---- DATA

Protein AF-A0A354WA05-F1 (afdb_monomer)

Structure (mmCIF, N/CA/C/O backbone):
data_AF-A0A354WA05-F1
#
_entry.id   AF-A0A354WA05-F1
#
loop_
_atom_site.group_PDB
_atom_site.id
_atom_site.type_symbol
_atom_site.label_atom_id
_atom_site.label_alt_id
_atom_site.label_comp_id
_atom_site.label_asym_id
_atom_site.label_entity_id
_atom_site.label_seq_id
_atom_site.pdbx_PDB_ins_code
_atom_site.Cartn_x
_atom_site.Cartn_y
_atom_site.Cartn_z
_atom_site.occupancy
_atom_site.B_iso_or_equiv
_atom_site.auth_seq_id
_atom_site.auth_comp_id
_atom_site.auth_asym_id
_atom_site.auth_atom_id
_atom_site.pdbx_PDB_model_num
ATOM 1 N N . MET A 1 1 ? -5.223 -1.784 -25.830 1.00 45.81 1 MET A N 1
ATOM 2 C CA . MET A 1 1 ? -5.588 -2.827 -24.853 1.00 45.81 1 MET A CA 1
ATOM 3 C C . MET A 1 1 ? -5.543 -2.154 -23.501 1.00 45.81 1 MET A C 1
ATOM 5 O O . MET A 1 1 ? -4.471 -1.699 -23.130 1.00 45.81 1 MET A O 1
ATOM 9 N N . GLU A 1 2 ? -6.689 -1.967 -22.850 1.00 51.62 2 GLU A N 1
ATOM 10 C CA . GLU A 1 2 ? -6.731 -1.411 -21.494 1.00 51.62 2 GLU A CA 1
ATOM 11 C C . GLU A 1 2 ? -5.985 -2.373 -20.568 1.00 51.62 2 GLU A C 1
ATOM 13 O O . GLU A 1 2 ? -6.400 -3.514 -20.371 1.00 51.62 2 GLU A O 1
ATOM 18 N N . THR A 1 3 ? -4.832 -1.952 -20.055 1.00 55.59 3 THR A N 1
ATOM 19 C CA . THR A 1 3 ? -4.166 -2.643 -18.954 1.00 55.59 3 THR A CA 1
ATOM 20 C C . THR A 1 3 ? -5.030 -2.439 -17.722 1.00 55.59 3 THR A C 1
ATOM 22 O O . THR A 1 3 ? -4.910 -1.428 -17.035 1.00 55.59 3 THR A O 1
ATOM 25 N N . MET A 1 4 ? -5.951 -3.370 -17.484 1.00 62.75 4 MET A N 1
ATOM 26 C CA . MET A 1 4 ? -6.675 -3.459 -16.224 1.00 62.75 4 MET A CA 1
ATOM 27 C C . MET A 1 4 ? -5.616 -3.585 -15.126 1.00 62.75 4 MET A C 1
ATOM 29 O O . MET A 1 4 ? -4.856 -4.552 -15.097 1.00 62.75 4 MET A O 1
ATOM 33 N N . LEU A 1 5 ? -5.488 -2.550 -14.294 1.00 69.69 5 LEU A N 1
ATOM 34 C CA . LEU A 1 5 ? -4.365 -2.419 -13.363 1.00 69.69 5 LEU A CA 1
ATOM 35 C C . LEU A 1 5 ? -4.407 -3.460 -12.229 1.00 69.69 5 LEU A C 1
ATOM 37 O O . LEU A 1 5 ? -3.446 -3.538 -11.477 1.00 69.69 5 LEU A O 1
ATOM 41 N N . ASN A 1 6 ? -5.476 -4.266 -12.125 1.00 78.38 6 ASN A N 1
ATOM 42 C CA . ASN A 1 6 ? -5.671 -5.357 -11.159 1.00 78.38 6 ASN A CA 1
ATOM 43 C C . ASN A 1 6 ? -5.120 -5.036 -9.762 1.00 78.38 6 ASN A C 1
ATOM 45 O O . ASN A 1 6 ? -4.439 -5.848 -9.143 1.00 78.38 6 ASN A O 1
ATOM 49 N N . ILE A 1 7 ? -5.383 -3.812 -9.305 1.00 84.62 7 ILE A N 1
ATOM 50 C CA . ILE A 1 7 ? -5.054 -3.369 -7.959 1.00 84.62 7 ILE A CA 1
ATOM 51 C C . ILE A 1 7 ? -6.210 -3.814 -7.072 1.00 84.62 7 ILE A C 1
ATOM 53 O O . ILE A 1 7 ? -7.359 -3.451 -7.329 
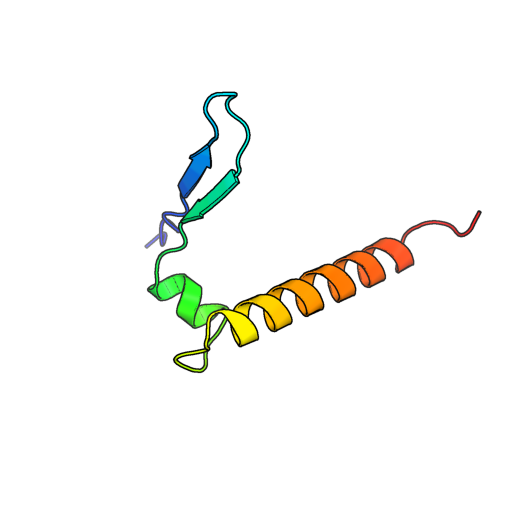1.00 84.62 7 ILE A O 1
ATOM 57 N N . GLU A 1 8 ? -5.905 -4.598 -6.046 1.00 88.00 8 GLU A N 1
ATOM 58 C CA . GLU A 1 8 ? -6.899 -5.096 -5.095 1.00 88.00 8 GLU A CA 1
ATOM 59 C C . GLU A 1 8 ? -6.644 -4.507 -3.711 1.00 88.00 8 GLU A C 1
ATOM 61 O O . GLU A 1 8 ? -5.501 -4.263 -3.330 1.00 88.00 8 GLU A O 1
ATOM 66 N N . TYR A 1 9 ? -7.707 -4.284 -2.943 1.00 88.75 9 TYR A N 1
ATOM 67 C CA . TYR A 1 9 ? -7.609 -3.809 -1.566 1.00 88.75 9 TYR A CA 1
ATOM 68 C C . TYR A 1 9 ? -7.955 -4.945 -0.615 1.00 88.75 9 TYR A C 1
ATOM 70 O O . TYR A 1 9 ? -9.001 -5.580 -0.745 1.00 88.75 9 TYR A O 1
ATOM 78 N N . LEU A 1 10 ? -7.081 -5.182 0.358 1.00 91.62 10 LEU A N 1
ATOM 79 C CA . LEU A 1 10 ? -7.381 -6.050 1.486 1.00 91.62 10 LEU A CA 1
ATOM 80 C C . LEU A 1 10 ? -8.106 -5.218 2.535 1.00 91.62 10 LEU A C 1
ATOM 82 O O . 
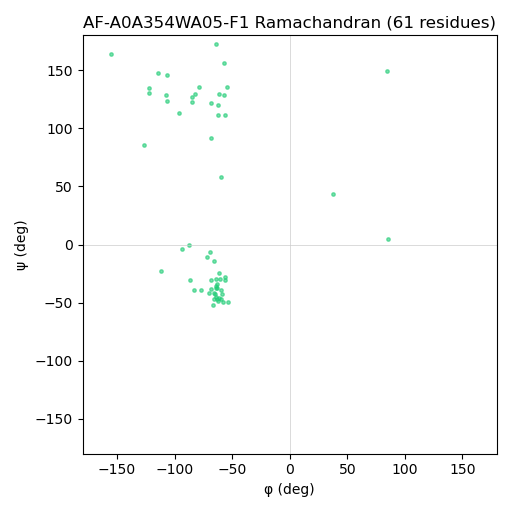LEU A 1 10 ? -7.618 -4.162 2.942 1.00 91.62 10 LEU A O 1
ATOM 86 N N . THR A 1 11 ? -9.266 -5.695 2.967 1.00 93.75 11 THR A N 1
ATOM 87 C CA . THR A 1 11 ? -10.085 -5.041 3.987 1.00 93.75 11 THR A CA 1
ATOM 88 C C . THR A 1 11 ? -10.010 -5.791 5.311 1.00 93.75 11 THR A C 1
ATOM 90 O O . THR A 1 11 ? -9.928 -7.021 5.334 1.00 93.75 11 THR A O 1
ATOM 93 N N . SER A 1 12 ? -10.071 -5.056 6.419 1.00 91.06 12 SER A N 1
ATOM 94 C CA . SER A 1 12 ? -10.269 -5.609 7.755 1.00 91.06 12 SER A CA 1
ATOM 95 C C . SER A 1 12 ? -11.643 -6.281 7.869 1.00 91.06 12 SER A C 1
ATOM 97 O O . SER A 1 12 ? -12.496 -6.172 6
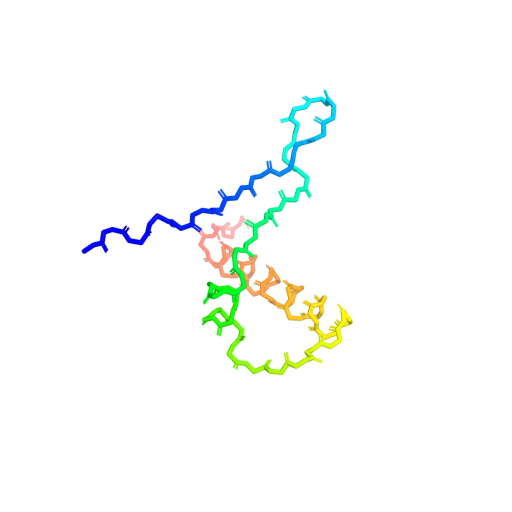.984 1.00 91.06 12 SER A O 1
ATOM 99 N N . GLN A 1 13 ? -11.879 -6.963 8.991 1.00 92.06 13 GLN A N 1
ATOM 100 C CA . GLN A 1 13 ? -13.193 -7.538 9.303 1.00 92.06 13 GLN A CA 1
ATOM 101 C C . GLN A 1 13 ? -14.288 -6.466 9.426 1.00 92.06 13 GLN A C 1
ATOM 103 O O . GLN A 1 13 ? -15.455 -6.760 9.177 1.00 92.06 13 GLN A O 1
ATOM 108 N N . ASP A 1 14 ? -13.897 -5.229 9.735 1.00 93.12 14 ASP A N 1
ATOM 109 C CA . ASP A 1 14 ? -14.782 -4.070 9.856 1.00 93.12 14 ASP A CA 1
ATOM 110 C C . ASP A 1 14 ? -15.012 -3.355 8.509 1.00 93.12 14 ASP A C 1
ATOM 112 O O . ASP A 1 14 ? -15.754 -2.377 8.434 1.00 93.12 14 ASP A O 1
ATOM 116 N N . GLY A 1 15 ? -14.398 -3.849 7.425 1.00 88.31 15 GLY A N 1
ATOM 117 C CA . GLY A 1 15 ? -14.534 -3.304 6.072 1.00 88.31 15 GLY A CA 1
ATOM 118 C C . GLY A 1 15 ? -13.586 -2.147 5.747 1.00 88.31 15 GLY A C 1
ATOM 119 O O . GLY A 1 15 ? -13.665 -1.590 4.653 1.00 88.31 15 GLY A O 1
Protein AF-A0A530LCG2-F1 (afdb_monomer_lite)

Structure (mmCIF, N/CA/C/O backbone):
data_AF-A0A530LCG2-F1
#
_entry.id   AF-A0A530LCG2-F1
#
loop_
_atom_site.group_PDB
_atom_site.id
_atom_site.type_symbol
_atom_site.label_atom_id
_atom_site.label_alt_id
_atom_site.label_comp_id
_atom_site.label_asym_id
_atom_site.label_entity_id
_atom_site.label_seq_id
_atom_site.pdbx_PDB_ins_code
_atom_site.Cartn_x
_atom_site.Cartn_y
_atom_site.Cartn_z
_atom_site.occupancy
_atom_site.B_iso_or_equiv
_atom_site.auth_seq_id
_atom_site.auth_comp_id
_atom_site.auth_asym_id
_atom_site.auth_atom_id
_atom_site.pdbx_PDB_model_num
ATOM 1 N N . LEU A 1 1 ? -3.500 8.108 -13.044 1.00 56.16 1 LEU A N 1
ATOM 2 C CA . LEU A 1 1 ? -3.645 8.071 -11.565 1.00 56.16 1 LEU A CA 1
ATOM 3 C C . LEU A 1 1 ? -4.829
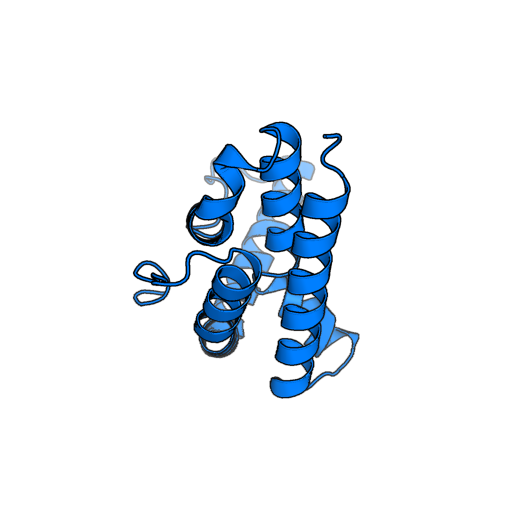 8.897 -11.059 1.00 56.16 1 LEU A C 1
ATOM 5 O O . LEU A 1 1 ? -5.575 8.359 -10.253 1.00 56.16 1 LEU A O 1
ATOM 9 N N . GLY A 1 2 ? -5.029 10.122 -11.570 1.00 59.75 2 GLY A N 1
ATOM 10 C CA . GLY A 1 2 ? -6.201 11.004 -11.384 1.00 59.75 2 GLY A CA 1
ATOM 11 C C . GLY A 1 2 ? -7.156 10.645 -10.234 1.00 59.75 2 GLY A C 1
ATOM 12 O O . GLY A 1 2 ? -6.857 10.987 -9.099 1.00 59.75 2 GLY A O 1
ATOM 13 N N . PRO A 1 3 ? -8.237 9.878 -10.464 1.00 64.50 3 PRO A N 1
ATOM 14 C CA . PRO A 1 3 ? -9.295 9.746 -9.456 1.00 64.50 3 PRO A CA 1
ATOM 15 C C . PRO A 1 3 ? -8.967 8.894 -8.197 1.00 64.50 3 PRO A C 1
ATOM 17 O O . PRO A 1 3 ? -9.878 8.550 -7.465 1.00 64.50 3 PRO A O 1
ATOM 20 N N . ILE A 1 4 ? -7.724 8.412 -8.007 1.00 69.62 4 ILE A N 1
ATOM 21 C CA . ILE A 1 4 ? -7.266 7.770 -6.750 1.00 69.62 4 ILE A CA 1
ATOM 22 C C . ILE A 1 4 ? -6.680 8.858 -5.861 1.00 69.62 4 ILE A C 1
ATOM 24 O O . ILE A 1 4 ? -6.804 8.790 -4.652 1.00 69.62 4 ILE A O 1
ATOM 28 N N . LEU A 1 5 ? -6.068 9.882 -6.461 1.00 73.88 5 LEU A N 1
ATOM 29 C CA . LEU A 1 5 ? -5.515 11.026 -5.738 1.00 73.88 5 LEU A CA 1
ATOM 30 C C . LEU A 1 5 ? -6.619 11.875 -5.093 1.00 73.88 5 LEU A C 1
ATOM 32 O O . LEU A 1 5 ? -6.366 12.598 -4.140 1.00 73.88 5 LEU A O 1
ATOM 36 N N . GLU A 1 6 ? -7.841 11.748 -5.607 1.00 81.19 6 GLU A N 1
ATOM 37 C CA . GLU A 1 6 ? -9.061 12.363 -5.082 1.00 81.19 6 GLU A CA 1
ATOM 38 C C . GLU A 1 6 ? -9.883 11.389 -4.223 1.00 81.19 6 GLU A C 1
ATOM 40 O O . GLU A 1 6 ? -11.019 11.696 -3.866 1.00 81.19 6 GLU A O 1
ATOM 45 N N . TRP A 1 7 ? -9.344 10.202 -3.913 1.00 91.50 7 TRP A N 1
ATOM 46 C CA . TRP A 1 7 ? -10.048 9.223 -3.092 1.00 91.50 7 TRP A CA 1
ATOM 47 C C . TRP A 1 7 ? -10.393 9.812 -1.721 1.00 91.50 7 TRP A C 1
ATOM 49 O O . TRP A 1 7 ? -9.584 10.493 -1.087 1.00 91.50 7 TRP A O 1
ATOM 59 N N . ARG A 1 8 ? -11.617 9.531 -1.277 1.00 87.81 8 ARG A N 1
ATOM 60 C CA . ARG A 1 8 ? -12.163 9.892 0.029 1.00 87.81 8 ARG A CA 1
ATOM 61 C C . ARG A 1 8 ? -13.046 8.753 0.520 1.00 87.81 8 ARG A C 1
ATOM 63 O O . ARG A 1 8 ? -13.597 8.001 -0.281 1.00 87.81 8 ARG A O 1
ATOM 70 N N . SER A 1 9 ? -13.205 8.674 1.834 1.00 92.19 9 SER A N 1
ATOM 71 C CA . SER A 1 9 ? -14.150 7.771 2.484 1.00 92.19 9 SER A CA 1
ATOM 72 C C . SER A 1 9 ? -14.944 8.528 3.543 1.00 92.19 9 SER A C 1
ATOM 74 O O . SER A 1 9 ? -14.367 9.311 4.304 1.00 92.19 9 SER A O 1
ATOM 76 N N . ASP A 1 10 ? -16.245 8.246 3.605 1.00 92.12 10 ASP A N 1
ATOM 77 C CA . ASP A 1 10 ? -17.167 8.756 4.627 1.00 92.12 10 ASP A CA 1
ATOM 78 C C . ASP A 1 10 ? -17.198 7.863 5.882 1.00 92.12 10 ASP A C 1
ATOM 80 O O . ASP A 1 10 ? -17.846 8.188 6.877 1.00 92.12 10 ASP A O 1
ATOM 84 N N . SER A 1 11 ? -16.498 6.723 5.862 1.00 94.75 11 SER A N 1
ATOM 85 C CA . SER A 1 11 ? -16.399 5.823 7.010 1.00 94.75 11 SER A CA 1
ATOM 86 C C . SER A 1 11 ? -15.506 6.420 8.099 1.00 94.75 11 SER A C 1
ATOM 88 O O . SER A 1 11 ? -14.408 6.909 7.820 1.00 94.75 11 SER A O 1
ATOM 90 N N . SER A 1 12 ? -15.937 6.299 9.357 1.00 93.44 12 SER A N 1
ATOM 91 C CA . SER A 1 12 ? -15.107 6.556 10.540 1.00 93.44 12 SER A CA 1
ATOM 92 C C . SER A 1 12 ? -14.290 5.335 10.977 1.00 93.44 12 SER A C 1
ATOM 94 O O . SER A 1 12 ? -13.411 5.460 11.823 1.00 93.44 12 SER A O 1
ATOM 96 N N . ASP A 1 13 ? -14.566 4.149 10.428 1.00 95.75 13 ASP A N 1
ATOM 97 C CA . ASP A 1 13 ? -13.810 2.932 10.721 1.00 95.75 13 ASP A CA 1
ATOM 98 C C . ASP A 1 13 ? -12.592 2.811 9.793 1.00 95.75 13 ASP A C 1
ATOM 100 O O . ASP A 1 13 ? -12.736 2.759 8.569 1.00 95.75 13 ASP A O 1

--------

### TO DO
Exactly as they appear above, output the lines of the data from the first through the one that contains "ATOM 35 C C", and only those lines.

### TASK RESPONSE
Protein AF-A0A354WA05-F1 (afdb_monomer)

Structure (mmCIF, N/CA/C/O backbone):
data_AF-A0A354WA05-F1
#
_entry.id   AF-A0A354WA05-F1
#
loop_
_atom_site.group_PDB
_atom_site.id
_atom_site.type_symbol
_atom_site.label_atom_id
_atom_site.label_alt_id
_atom_site.label_comp_id
_atom_site.label_asym_id
_atom_site.label_entity_id
_atom_site.label_seq_id
_atom_site.pdbx_PDB_ins_code
_atom_site.Cartn_x
_atom_site.Cartn_y
_atom_site.Cartn_z
_atom_site.occupancy
_atom_site.B_iso_or_equiv
_atom_site.auth_seq_id
_atom_site.auth_comp_id
_atom_site.auth_asym_id
_atom_site.auth_atom_id
_atom_site.pdbx_PDB_model_num
ATOM 1 N N . MET A 1 1 ? -5.223 -1.784 -25.830 1.00 45.81 1 MET A N 1
ATOM 2 C CA . MET A 1 1 ? -5.588 -2.827 -24.853 1.00 45.81 1 MET A CA 1
ATOM 3 C C . MET A 1 1 ? -5.543 -2.154 -23.501 1.00 45.81 1 MET A C 1
ATOM 5 O O . MET A 1 1 ? -4.471 -1.699 -23.130 1.00 45.81 1 MET A O 1
ATOM 9 N N . GLU A 1 2 ? -6.689 -1.967 -22.850 1.00 51.62 2 GLU A N 1
ATOM 10 C CA . GLU A 1 2 ? -6.731 -1.411 -21.494 1.00 51.62 2 GLU A CA 1
ATOM 11 C C . GLU A 1 2 ? -5.985 -2.373 -20.568 1.00 51.62 2 GLU A C 1
ATOM 13 O O . GLU A 1 2 ? -6.400 -3.514 -20.371 1.00 51.62 2 GLU A O 1
ATOM 18 N N . THR A 1 3 ? -4.832 -1.952 -20.055 1.00 55.59 3 THR A N 1
ATOM 19 C CA . THR A 1 3 ? -4.166 -2.643 -18.954 1.00 55.59 3 THR A CA 1
ATOM 20 C C . THR A 1 3 ? -5.030 -2.439 -17.722 1.00 55.59 3 THR A C 1
ATOM 22 O O . THR A 1 3 ? -4.910 -1.428 -17.035 1.00 55.59 3 THR A O 1
ATOM 25 N N . MET A 1 4 ? -5.951 -3.370 -17.484 1.00 62.75 4 MET A N 1
ATOM 26 C CA . MET A 1 4 ? -6.675 -3.459 -16.224 1.00 62.75 4 MET A CA 1
ATOM 27 C C . MET A 1 4 ? -5.616 -3.585 -15.126 1.00 62.75 4 MET A C 1
ATOM 29 O O . MET A 1 4 ? -4.856 -4.552 -15.097 1.00 62.75 4 MET A O 1
ATOM 33 N N . LEU A 1 5 ? -5.488 -2.550 -14.294 1.00 69.69 5 LEU A N 1
ATOM 34 C CA . LEU A 1 5 ? -4.365 -2.419 -13.363 1.00 69.69 5 LEU A CA 1
ATOM 35 C C . LEU A 1 5 ? -4.407 -3.460 -12.229 1.00 69.69 5 LEU A C 1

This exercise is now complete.